Stored records:
○ ○ ○ ○

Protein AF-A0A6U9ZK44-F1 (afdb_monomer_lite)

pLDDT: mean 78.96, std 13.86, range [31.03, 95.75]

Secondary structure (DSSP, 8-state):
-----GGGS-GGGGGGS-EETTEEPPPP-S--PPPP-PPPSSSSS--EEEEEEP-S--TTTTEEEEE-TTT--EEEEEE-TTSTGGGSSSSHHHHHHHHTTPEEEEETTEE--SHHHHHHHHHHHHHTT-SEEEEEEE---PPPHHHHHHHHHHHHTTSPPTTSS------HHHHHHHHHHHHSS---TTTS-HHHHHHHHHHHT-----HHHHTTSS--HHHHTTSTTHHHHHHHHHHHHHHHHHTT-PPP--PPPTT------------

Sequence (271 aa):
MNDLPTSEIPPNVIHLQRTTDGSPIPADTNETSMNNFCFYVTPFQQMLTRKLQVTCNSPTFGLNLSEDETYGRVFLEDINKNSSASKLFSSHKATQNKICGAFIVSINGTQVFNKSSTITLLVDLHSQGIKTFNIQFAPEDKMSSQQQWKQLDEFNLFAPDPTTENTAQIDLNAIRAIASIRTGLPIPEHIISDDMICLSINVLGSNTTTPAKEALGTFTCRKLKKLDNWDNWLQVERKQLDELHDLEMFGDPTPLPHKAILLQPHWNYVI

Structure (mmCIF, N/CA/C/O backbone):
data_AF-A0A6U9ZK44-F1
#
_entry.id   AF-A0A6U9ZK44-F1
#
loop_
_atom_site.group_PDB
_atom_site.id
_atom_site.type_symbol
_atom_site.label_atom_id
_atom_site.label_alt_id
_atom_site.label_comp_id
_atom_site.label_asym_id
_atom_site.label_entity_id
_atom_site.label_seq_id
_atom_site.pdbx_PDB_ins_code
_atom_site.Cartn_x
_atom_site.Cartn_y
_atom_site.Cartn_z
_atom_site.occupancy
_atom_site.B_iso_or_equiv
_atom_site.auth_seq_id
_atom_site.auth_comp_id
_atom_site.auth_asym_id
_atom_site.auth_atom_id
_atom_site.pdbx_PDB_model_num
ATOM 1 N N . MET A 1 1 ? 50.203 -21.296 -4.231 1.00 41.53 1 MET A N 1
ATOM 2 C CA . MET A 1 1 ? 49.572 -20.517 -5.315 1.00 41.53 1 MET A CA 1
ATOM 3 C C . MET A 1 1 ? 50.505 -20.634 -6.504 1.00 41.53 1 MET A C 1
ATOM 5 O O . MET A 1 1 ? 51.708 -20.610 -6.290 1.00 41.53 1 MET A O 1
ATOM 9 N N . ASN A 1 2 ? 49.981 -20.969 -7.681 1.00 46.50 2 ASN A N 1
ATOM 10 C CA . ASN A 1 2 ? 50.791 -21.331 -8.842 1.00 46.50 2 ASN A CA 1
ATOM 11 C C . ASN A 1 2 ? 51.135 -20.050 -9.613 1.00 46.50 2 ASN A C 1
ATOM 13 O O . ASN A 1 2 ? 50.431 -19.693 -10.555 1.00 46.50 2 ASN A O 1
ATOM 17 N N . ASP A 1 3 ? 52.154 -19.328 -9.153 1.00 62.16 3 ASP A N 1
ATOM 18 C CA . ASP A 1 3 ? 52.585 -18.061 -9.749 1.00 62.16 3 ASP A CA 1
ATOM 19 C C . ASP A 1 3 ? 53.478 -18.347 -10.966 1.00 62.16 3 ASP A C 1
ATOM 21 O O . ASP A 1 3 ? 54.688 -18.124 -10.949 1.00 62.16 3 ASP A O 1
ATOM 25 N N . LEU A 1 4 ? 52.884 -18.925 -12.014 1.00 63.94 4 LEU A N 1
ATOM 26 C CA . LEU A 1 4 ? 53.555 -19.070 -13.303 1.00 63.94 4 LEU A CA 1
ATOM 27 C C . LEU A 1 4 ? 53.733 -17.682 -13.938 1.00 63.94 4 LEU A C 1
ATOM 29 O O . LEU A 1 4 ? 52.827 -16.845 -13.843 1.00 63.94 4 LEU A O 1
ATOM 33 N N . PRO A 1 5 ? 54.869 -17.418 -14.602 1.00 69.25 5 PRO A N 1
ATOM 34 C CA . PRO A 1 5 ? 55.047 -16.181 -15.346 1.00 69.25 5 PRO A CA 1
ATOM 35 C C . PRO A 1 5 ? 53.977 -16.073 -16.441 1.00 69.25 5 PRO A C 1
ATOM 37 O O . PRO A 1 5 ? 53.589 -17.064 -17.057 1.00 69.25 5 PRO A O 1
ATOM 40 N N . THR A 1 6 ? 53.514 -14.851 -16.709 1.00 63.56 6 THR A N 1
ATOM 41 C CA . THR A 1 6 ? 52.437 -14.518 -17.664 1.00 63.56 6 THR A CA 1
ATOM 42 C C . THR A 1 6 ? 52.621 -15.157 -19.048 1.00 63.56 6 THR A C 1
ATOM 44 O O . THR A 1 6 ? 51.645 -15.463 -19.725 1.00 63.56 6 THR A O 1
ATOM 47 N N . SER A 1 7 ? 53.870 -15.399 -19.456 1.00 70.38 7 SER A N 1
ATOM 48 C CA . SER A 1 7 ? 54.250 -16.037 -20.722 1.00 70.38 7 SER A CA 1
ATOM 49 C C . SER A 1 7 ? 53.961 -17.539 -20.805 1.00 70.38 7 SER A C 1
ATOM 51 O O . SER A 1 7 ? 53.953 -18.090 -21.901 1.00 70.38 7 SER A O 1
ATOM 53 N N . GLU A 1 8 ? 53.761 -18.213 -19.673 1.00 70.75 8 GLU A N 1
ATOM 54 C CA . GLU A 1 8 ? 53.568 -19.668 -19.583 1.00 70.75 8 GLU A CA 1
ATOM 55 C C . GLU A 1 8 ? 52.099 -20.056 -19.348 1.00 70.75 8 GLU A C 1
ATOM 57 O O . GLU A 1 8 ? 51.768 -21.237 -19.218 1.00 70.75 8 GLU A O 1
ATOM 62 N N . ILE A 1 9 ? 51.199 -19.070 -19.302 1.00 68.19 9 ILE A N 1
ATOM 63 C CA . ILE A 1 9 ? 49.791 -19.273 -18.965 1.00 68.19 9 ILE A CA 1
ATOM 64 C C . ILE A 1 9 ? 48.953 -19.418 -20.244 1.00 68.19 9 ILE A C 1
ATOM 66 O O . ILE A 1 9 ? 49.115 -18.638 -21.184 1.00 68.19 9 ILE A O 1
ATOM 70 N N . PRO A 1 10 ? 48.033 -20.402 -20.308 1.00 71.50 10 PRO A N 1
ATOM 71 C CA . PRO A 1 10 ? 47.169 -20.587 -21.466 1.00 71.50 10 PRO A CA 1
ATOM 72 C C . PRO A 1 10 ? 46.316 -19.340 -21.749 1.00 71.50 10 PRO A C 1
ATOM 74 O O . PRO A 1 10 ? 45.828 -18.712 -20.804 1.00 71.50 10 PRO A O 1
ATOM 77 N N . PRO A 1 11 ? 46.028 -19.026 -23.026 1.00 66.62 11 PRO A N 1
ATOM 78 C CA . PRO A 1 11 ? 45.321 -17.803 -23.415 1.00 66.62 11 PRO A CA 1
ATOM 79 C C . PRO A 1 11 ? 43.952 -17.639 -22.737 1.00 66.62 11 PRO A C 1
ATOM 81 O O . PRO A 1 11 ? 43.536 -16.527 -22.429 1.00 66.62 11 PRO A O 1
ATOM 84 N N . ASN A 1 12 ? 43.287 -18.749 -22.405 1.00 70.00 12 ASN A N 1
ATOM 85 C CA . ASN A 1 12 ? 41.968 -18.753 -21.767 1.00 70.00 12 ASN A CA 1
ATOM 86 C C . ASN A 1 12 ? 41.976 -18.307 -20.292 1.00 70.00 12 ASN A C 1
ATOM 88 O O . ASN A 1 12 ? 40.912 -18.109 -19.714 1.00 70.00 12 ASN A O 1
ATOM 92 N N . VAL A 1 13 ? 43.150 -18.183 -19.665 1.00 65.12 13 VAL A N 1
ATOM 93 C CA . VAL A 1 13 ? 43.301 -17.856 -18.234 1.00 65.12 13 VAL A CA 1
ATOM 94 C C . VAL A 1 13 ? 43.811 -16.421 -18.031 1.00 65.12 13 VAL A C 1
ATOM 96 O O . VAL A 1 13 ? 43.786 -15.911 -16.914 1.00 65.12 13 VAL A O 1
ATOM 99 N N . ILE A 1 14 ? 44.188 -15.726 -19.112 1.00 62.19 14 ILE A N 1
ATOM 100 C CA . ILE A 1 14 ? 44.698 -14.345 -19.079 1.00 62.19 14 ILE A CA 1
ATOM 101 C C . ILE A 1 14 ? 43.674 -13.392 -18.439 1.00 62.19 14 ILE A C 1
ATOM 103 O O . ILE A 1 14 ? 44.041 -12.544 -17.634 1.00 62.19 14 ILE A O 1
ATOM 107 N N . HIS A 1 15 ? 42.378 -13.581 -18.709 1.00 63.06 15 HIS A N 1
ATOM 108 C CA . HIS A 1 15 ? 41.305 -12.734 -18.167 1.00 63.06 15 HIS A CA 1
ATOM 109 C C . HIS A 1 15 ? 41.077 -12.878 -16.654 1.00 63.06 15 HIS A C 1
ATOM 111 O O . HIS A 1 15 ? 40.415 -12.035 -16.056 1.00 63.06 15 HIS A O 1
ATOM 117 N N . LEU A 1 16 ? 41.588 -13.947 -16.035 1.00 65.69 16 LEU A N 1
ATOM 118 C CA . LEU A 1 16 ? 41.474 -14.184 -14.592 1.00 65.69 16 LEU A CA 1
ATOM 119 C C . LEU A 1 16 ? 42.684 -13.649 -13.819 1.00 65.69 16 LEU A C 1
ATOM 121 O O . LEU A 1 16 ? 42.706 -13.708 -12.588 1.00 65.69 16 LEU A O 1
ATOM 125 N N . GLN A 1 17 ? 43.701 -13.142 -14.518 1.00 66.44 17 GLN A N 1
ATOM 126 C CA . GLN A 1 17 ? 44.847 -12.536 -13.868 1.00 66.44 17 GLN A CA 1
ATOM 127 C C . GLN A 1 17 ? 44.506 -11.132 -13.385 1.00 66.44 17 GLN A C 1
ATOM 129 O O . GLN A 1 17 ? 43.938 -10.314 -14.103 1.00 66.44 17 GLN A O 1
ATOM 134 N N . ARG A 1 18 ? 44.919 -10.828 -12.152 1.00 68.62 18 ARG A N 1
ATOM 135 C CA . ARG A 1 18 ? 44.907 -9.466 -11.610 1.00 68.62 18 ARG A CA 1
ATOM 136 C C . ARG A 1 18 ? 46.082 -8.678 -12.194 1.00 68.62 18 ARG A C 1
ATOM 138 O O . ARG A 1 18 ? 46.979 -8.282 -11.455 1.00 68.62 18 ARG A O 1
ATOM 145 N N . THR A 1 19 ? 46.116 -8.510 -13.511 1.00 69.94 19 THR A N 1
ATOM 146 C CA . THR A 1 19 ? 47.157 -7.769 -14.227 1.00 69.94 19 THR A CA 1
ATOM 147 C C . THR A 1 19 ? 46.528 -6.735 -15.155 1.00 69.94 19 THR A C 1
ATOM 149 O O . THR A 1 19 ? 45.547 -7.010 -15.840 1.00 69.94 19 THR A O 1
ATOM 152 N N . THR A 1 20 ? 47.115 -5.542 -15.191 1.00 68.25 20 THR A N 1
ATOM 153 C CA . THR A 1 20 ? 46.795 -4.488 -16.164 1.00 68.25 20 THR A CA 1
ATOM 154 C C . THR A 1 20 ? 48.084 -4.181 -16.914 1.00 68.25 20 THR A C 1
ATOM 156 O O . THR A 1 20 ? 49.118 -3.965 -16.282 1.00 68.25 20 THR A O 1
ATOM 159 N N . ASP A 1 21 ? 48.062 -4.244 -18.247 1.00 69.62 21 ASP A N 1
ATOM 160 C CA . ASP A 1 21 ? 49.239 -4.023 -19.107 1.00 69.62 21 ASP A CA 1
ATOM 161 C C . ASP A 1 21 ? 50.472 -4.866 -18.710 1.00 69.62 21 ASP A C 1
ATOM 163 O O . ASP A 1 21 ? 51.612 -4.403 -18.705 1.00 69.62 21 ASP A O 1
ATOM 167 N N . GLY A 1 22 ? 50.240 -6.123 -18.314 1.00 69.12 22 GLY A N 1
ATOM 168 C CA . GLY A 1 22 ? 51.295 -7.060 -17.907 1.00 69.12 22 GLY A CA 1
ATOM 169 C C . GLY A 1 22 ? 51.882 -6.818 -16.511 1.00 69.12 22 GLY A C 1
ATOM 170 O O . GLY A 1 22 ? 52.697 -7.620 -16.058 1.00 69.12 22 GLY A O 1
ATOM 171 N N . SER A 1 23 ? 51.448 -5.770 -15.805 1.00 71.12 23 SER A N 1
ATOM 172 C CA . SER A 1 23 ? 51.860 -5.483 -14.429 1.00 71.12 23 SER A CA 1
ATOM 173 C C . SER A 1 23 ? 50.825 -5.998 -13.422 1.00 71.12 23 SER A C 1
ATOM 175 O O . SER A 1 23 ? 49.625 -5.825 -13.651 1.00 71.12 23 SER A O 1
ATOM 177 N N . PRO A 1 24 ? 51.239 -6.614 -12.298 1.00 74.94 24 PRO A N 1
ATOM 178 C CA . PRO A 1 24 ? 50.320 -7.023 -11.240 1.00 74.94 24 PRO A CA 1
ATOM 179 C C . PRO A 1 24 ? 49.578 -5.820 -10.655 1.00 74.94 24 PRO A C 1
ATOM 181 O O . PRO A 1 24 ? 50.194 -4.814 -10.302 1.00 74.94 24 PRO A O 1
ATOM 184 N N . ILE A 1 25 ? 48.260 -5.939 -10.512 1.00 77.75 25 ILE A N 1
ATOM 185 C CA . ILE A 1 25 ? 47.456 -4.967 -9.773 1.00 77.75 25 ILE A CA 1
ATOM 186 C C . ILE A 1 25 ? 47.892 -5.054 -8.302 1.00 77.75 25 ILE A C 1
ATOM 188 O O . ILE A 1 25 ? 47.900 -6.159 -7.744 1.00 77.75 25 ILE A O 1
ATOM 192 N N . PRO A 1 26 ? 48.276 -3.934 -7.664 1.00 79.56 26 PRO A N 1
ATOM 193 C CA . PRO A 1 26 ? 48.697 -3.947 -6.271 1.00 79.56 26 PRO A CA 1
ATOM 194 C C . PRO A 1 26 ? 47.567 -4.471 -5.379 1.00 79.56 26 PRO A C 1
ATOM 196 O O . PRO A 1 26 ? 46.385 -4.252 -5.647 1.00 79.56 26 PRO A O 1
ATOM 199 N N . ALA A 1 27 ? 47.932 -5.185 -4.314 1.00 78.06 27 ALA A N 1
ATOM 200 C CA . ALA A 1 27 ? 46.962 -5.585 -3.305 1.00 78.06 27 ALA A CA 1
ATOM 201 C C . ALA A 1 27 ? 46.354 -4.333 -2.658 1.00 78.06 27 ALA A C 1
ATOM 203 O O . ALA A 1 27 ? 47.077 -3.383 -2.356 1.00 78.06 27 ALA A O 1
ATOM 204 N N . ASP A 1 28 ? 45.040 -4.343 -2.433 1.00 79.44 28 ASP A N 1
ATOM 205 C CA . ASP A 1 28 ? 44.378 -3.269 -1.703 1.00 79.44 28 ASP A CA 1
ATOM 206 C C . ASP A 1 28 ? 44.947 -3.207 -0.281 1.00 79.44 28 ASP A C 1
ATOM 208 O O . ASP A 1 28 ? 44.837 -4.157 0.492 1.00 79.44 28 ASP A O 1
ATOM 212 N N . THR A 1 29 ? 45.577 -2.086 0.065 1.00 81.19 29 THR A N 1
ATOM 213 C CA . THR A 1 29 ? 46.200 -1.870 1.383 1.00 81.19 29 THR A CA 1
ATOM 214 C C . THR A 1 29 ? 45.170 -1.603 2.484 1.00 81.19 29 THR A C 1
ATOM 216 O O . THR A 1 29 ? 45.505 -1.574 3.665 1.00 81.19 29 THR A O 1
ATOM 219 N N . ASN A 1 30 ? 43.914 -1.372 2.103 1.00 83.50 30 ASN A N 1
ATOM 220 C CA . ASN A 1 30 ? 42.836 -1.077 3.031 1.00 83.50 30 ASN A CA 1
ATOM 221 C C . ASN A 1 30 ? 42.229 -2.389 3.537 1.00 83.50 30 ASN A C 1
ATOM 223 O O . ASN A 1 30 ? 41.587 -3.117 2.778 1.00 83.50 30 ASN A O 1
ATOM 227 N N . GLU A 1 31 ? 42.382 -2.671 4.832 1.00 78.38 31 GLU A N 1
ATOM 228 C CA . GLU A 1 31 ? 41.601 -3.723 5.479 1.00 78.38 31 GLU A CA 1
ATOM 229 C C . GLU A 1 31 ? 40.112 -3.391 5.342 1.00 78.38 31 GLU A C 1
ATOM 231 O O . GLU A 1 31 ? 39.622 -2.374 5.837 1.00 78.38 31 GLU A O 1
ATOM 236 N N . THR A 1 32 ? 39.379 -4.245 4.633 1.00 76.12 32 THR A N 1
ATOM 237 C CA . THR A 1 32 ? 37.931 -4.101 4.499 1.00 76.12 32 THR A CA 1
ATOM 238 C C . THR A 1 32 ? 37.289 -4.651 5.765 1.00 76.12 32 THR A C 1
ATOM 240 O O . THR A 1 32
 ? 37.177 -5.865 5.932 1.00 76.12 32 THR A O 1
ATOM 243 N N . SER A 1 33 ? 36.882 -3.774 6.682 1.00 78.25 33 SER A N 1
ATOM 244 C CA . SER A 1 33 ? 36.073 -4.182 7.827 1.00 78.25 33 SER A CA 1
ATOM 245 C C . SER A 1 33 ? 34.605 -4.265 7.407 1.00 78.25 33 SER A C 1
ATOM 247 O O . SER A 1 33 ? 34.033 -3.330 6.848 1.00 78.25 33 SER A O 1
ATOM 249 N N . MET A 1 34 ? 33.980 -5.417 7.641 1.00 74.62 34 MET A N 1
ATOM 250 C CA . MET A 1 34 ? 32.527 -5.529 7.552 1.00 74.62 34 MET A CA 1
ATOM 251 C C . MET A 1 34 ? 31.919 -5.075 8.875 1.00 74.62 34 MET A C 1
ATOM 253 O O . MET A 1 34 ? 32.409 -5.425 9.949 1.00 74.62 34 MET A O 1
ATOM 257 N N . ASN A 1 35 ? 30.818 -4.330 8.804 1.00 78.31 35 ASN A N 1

○ ○ ○ ○

**Exercise**
Please, from the entries above, set down exactly the lines from the one containing "ATOM 86 C C" through the one containing "ATOM 93 C CA", and only those.

**Exercise answer**
ATOM 86 C C . ASN A 1 12 ? 41.976 -18.307 -20.292 1.00 70.00 12 ASN A C 1
ATOM 88 O O . ASN A 1 12 ? 40.912 -18.109 -19.714 1.00 70.00 12 ASN A O 1
ATOM 92 N N . VAL A 1 13 ? 43.150 -18.183 -19.665 1.00 65.12 13 VAL A N 1
ATOM 93 C CA . VAL A 1 13 ? 43.301 -17.856 -18.234 1.00 65.12 13 VAL A CA 1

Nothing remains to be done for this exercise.